There was a time when it probably wouldn't have taken much to make Ho Chi
Minh an ally rather than an enemy, if the idiots in Washington had been
able to see beyond that awful C-word and treat it as a practical problem
rather than an ideological one.

For that matter, I dimly recall a little article published at the height
of the Vietnam War, which estimated how much it would cost to *bribe*
every last man, woman, and child in North Vietnam to stop fighting. I
think it was something like two months of the war budget...


That's a nice theory but it doesn't tend to work well in
practice. The problem with bribes is ensuring that you
get your money's worth, and ensuring that the bribed
stay bought. In both cases, once they have your money
there is very little incentive for them to either do
what you asked or not to demand ever greater bribes on
a continuing basis.

An example from the present time is particular applicable.
The US has been paying many millions of dollars in foreign
aid to Egypt in attepts to keep them "on our side". Has
it worked?

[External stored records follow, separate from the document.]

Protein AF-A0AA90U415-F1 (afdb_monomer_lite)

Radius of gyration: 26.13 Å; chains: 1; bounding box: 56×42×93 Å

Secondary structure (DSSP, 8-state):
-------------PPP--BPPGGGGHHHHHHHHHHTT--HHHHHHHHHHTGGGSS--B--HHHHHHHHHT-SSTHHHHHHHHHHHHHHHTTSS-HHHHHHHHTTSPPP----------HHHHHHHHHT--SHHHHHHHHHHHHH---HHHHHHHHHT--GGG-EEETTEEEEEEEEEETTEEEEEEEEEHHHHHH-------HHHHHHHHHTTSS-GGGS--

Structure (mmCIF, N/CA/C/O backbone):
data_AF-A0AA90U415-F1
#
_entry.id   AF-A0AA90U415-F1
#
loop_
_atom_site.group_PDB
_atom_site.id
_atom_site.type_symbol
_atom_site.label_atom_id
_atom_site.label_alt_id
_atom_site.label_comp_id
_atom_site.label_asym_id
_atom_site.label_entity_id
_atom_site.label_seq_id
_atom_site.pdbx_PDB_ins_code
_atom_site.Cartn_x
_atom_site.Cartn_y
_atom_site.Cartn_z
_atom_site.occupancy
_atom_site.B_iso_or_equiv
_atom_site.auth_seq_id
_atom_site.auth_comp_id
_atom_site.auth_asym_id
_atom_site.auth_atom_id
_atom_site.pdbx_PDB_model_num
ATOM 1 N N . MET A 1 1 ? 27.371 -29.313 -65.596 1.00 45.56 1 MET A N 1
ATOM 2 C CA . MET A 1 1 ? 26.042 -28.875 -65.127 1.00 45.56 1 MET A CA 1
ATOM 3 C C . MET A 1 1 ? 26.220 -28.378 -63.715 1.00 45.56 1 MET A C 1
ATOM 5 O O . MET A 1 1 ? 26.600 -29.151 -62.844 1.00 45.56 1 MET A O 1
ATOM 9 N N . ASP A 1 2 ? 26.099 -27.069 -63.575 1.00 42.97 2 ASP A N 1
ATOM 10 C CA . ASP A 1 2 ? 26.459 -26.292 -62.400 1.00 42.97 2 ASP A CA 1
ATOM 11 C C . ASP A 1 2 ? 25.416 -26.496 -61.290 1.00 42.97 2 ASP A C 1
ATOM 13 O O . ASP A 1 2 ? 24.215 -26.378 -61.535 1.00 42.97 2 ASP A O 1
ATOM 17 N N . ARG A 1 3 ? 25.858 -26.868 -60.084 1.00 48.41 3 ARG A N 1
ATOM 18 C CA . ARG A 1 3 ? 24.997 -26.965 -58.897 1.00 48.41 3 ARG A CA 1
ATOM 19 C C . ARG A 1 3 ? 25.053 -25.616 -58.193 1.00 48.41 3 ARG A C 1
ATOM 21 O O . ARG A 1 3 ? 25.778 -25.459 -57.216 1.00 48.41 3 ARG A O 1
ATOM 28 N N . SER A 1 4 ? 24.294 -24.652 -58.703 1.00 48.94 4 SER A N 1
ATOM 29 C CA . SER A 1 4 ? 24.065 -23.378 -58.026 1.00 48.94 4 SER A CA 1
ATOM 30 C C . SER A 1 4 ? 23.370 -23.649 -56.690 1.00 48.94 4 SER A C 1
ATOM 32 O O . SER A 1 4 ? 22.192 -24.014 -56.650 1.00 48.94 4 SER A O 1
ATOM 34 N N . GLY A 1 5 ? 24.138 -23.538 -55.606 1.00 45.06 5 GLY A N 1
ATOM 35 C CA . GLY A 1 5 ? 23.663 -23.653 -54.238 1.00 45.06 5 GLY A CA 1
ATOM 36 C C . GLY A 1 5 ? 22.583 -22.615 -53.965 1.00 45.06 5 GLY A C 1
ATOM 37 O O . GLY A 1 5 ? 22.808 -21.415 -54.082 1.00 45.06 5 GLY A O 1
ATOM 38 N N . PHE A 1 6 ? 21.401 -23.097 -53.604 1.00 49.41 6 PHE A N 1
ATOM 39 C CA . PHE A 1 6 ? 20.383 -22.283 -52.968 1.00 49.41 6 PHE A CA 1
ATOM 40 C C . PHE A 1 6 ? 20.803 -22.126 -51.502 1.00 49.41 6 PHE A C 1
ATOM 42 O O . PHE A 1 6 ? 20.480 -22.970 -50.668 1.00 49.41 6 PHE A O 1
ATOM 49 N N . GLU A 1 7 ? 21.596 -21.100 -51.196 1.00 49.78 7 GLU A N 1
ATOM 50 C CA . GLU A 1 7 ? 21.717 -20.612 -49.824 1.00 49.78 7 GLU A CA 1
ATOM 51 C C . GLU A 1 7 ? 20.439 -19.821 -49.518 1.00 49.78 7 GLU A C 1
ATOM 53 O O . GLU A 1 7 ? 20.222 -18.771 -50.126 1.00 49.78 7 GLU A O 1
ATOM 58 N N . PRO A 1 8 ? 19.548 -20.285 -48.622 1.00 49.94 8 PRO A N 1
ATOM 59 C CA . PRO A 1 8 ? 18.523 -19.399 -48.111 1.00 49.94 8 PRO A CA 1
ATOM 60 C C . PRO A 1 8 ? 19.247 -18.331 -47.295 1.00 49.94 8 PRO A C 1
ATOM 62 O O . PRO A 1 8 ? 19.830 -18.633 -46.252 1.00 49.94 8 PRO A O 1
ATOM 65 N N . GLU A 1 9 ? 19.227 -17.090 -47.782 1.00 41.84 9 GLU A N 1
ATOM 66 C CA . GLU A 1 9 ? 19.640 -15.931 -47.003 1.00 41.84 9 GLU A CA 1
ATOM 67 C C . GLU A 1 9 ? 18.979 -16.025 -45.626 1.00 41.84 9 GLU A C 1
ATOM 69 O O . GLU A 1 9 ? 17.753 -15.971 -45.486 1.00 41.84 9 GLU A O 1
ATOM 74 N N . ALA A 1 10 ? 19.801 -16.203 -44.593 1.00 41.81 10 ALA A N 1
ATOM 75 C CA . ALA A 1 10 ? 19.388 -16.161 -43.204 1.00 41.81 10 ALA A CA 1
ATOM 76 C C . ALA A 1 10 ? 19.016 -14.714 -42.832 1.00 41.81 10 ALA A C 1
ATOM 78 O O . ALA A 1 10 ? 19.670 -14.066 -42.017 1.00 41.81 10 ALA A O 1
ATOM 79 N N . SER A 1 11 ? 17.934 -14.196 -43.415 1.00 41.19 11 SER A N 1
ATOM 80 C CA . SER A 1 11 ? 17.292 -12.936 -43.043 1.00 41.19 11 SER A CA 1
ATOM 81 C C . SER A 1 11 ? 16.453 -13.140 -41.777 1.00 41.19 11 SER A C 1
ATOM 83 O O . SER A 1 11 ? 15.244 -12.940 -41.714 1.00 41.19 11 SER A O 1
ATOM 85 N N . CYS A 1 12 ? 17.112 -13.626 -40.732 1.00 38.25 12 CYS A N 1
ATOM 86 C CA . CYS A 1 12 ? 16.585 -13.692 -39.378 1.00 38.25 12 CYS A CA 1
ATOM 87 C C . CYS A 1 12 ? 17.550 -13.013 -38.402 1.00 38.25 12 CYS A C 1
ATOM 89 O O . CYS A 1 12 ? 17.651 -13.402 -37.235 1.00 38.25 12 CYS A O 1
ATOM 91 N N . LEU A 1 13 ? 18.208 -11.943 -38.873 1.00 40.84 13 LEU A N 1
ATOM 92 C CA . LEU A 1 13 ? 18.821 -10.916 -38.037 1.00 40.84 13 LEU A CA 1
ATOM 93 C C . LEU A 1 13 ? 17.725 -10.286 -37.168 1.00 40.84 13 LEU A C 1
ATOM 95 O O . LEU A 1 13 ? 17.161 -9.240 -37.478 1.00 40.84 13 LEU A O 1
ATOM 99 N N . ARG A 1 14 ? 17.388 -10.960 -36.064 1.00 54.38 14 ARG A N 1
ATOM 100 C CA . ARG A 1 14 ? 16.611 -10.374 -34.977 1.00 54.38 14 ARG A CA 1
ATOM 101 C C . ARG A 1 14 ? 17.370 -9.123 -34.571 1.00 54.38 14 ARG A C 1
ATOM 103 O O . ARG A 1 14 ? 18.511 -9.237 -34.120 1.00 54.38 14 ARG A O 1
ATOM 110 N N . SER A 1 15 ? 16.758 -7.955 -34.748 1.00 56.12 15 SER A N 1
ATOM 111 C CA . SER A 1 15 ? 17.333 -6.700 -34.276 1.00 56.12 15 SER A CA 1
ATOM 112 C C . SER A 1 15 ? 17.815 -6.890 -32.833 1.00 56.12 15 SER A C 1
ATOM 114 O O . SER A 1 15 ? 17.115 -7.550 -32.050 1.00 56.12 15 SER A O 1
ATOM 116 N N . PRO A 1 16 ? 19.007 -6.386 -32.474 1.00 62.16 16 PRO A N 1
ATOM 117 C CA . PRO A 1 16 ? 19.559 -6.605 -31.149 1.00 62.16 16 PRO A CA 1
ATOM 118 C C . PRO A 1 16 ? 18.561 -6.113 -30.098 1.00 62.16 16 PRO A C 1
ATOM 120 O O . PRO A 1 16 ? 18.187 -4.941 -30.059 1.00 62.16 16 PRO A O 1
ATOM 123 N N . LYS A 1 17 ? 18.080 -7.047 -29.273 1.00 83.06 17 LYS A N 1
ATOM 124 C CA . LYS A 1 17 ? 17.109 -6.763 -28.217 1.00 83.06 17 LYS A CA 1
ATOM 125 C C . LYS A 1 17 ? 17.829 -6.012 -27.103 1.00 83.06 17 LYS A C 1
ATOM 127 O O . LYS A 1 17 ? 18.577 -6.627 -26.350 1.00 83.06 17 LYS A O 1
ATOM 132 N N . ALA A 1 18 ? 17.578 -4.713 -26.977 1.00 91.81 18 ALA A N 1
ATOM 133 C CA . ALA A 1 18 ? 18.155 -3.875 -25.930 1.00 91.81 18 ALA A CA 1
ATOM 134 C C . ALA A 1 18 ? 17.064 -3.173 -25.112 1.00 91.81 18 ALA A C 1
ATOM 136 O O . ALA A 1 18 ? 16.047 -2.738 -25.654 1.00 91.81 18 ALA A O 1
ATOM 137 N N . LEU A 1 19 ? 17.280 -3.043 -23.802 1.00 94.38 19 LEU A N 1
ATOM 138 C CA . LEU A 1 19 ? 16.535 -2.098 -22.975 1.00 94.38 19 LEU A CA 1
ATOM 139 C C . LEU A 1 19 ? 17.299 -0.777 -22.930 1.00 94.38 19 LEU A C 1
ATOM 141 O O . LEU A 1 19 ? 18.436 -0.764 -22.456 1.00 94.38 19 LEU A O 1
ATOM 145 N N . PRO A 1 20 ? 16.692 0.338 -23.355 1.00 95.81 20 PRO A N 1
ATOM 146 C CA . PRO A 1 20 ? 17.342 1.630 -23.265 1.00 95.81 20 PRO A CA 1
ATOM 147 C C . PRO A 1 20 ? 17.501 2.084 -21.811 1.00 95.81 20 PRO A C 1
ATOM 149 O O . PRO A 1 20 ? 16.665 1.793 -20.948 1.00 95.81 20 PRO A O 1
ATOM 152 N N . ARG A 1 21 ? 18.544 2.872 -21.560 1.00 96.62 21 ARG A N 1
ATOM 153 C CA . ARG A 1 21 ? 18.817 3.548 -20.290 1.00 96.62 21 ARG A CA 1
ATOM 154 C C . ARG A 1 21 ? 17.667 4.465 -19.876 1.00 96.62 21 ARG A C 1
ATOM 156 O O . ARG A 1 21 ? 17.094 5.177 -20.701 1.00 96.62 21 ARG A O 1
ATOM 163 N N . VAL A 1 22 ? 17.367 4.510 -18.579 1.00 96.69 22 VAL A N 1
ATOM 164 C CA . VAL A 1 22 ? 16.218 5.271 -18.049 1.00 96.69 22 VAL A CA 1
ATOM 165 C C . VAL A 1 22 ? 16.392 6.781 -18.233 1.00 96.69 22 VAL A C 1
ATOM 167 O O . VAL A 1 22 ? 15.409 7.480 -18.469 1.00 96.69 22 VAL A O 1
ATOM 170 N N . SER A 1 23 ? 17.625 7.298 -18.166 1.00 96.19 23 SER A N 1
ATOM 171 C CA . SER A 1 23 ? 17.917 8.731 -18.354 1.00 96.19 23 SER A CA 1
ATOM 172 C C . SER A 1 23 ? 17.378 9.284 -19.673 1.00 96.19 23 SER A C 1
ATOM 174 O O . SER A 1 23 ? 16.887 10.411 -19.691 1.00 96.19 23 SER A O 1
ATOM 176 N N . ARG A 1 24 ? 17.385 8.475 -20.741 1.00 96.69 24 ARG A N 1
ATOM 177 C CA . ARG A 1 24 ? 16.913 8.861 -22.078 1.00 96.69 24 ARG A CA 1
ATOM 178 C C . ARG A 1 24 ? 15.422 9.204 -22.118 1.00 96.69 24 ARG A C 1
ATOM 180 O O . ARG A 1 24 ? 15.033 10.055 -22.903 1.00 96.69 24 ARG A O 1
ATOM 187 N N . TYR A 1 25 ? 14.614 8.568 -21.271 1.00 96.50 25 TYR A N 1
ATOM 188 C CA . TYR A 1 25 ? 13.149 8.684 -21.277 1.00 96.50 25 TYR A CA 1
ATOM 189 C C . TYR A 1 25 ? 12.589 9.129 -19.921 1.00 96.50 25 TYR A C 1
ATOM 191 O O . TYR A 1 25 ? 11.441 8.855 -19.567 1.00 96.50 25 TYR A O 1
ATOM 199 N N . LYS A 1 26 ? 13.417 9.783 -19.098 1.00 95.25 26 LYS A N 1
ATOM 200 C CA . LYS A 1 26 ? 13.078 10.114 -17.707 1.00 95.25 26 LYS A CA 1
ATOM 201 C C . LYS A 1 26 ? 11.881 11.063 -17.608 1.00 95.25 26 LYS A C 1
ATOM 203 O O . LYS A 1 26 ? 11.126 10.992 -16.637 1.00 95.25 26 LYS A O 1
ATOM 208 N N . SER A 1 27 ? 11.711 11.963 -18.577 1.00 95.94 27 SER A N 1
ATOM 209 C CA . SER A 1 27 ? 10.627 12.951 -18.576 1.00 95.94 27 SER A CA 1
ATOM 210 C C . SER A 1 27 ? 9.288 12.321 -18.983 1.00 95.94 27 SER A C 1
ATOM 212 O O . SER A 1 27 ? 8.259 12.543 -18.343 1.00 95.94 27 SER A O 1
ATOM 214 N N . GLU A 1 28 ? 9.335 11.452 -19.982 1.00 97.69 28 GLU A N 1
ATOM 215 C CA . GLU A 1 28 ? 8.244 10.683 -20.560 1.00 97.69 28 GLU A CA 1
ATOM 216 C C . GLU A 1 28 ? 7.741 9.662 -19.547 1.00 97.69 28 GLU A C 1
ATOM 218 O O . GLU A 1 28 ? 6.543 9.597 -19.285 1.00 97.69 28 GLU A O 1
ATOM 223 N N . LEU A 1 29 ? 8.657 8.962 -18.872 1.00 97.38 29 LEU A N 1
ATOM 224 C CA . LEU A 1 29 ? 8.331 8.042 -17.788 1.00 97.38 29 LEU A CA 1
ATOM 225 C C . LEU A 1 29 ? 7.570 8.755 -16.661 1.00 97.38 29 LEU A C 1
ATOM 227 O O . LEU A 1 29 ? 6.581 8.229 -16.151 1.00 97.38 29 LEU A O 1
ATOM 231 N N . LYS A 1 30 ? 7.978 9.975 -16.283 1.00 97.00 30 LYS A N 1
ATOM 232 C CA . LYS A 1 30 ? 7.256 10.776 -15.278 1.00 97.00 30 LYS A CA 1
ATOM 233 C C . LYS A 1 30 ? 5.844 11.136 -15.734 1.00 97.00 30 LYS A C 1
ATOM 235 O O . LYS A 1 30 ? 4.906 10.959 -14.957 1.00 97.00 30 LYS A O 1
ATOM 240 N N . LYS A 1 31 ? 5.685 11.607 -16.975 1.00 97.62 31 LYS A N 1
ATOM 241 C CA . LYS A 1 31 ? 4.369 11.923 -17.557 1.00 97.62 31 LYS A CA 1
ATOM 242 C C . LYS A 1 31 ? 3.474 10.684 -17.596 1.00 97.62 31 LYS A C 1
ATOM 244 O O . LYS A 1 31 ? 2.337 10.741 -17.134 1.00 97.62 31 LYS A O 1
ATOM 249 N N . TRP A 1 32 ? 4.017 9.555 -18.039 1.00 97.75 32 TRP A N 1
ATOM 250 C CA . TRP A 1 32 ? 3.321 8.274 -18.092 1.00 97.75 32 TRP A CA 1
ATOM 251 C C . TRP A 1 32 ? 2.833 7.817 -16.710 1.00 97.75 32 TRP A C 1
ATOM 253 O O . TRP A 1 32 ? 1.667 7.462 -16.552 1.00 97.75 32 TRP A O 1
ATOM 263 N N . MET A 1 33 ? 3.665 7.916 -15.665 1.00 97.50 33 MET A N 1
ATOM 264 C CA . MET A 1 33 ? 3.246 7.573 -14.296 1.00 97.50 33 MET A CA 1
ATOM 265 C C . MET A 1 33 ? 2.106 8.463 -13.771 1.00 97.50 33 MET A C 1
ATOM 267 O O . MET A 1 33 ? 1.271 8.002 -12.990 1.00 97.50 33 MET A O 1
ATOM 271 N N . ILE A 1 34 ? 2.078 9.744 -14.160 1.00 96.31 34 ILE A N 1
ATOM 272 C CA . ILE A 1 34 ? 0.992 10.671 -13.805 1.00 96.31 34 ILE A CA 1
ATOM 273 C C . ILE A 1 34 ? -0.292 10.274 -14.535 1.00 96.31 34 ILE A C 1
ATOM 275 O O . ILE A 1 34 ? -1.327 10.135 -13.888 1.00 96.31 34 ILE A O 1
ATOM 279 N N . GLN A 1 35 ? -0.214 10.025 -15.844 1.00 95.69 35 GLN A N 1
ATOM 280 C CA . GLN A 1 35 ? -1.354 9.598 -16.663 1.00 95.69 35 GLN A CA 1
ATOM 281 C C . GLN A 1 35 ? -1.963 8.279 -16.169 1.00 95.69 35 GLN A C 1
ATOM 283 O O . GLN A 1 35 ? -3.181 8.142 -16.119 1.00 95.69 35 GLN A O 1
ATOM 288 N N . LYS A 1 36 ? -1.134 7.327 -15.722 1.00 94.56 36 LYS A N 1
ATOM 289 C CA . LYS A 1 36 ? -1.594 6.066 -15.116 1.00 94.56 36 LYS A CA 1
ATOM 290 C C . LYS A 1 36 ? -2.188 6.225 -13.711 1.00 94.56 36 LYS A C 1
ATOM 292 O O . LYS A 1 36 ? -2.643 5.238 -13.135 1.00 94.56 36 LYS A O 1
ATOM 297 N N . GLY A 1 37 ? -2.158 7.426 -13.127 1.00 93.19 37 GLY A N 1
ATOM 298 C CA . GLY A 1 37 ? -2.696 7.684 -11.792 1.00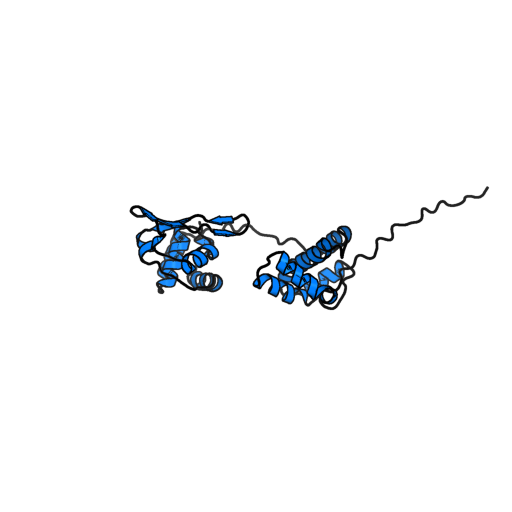 93.19 37 GLY A CA 1
ATOM 299 C C . GLY A 1 37 ? -1.935 6.959 -10.678 1.00 93.19 37 GLY A C 1
ATOM 300 O O . GLY A 1 37 ? -2.529 6.569 -9.671 1.00 93.19 37 GLY A O 1
ATOM 301 N N . PHE A 1 38 ? -0.627 6.729 -10.845 1.00 94.12 38 PHE A N 1
ATOM 302 C CA . PHE A 1 38 ? 0.177 6.081 -9.807 1.00 94.12 38 PHE A CA 1
ATOM 303 C C . PHE A 1 38 ? 0.231 6.934 -8.534 1.00 94.12 38 PHE A C 1
ATOM 305 O O . PHE A 1 38 ? 0.223 8.164 -8.584 1.00 94.12 38 PHE A O 1
ATOM 312 N N . SER A 1 39 ? 0.315 6.277 -7.375 1.00 91.44 39 SER A N 1
ATOM 313 C CA . SER A 1 39 ? 0.481 6.985 -6.102 1.00 91.44 39 SER A CA 1
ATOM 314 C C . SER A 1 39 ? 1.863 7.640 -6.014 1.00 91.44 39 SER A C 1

Not particularly well. What it has done is
set up a situation whereby if we stop paying they will
have a ready excuse, and motivation, to stop being on our
side. In effect, we have paid merely to maintain the
status quo. We have been doing this with Egypt for a
great many years and their behavior has stayed more or
less the same. In contrast, Bush's "harsher" methods
relying on a combination of the carrot and stick, rather
than the carrot alone, have brought more dramatic
changes in Egypt's behavior in a short time period than
the bribes have done over the course of decades.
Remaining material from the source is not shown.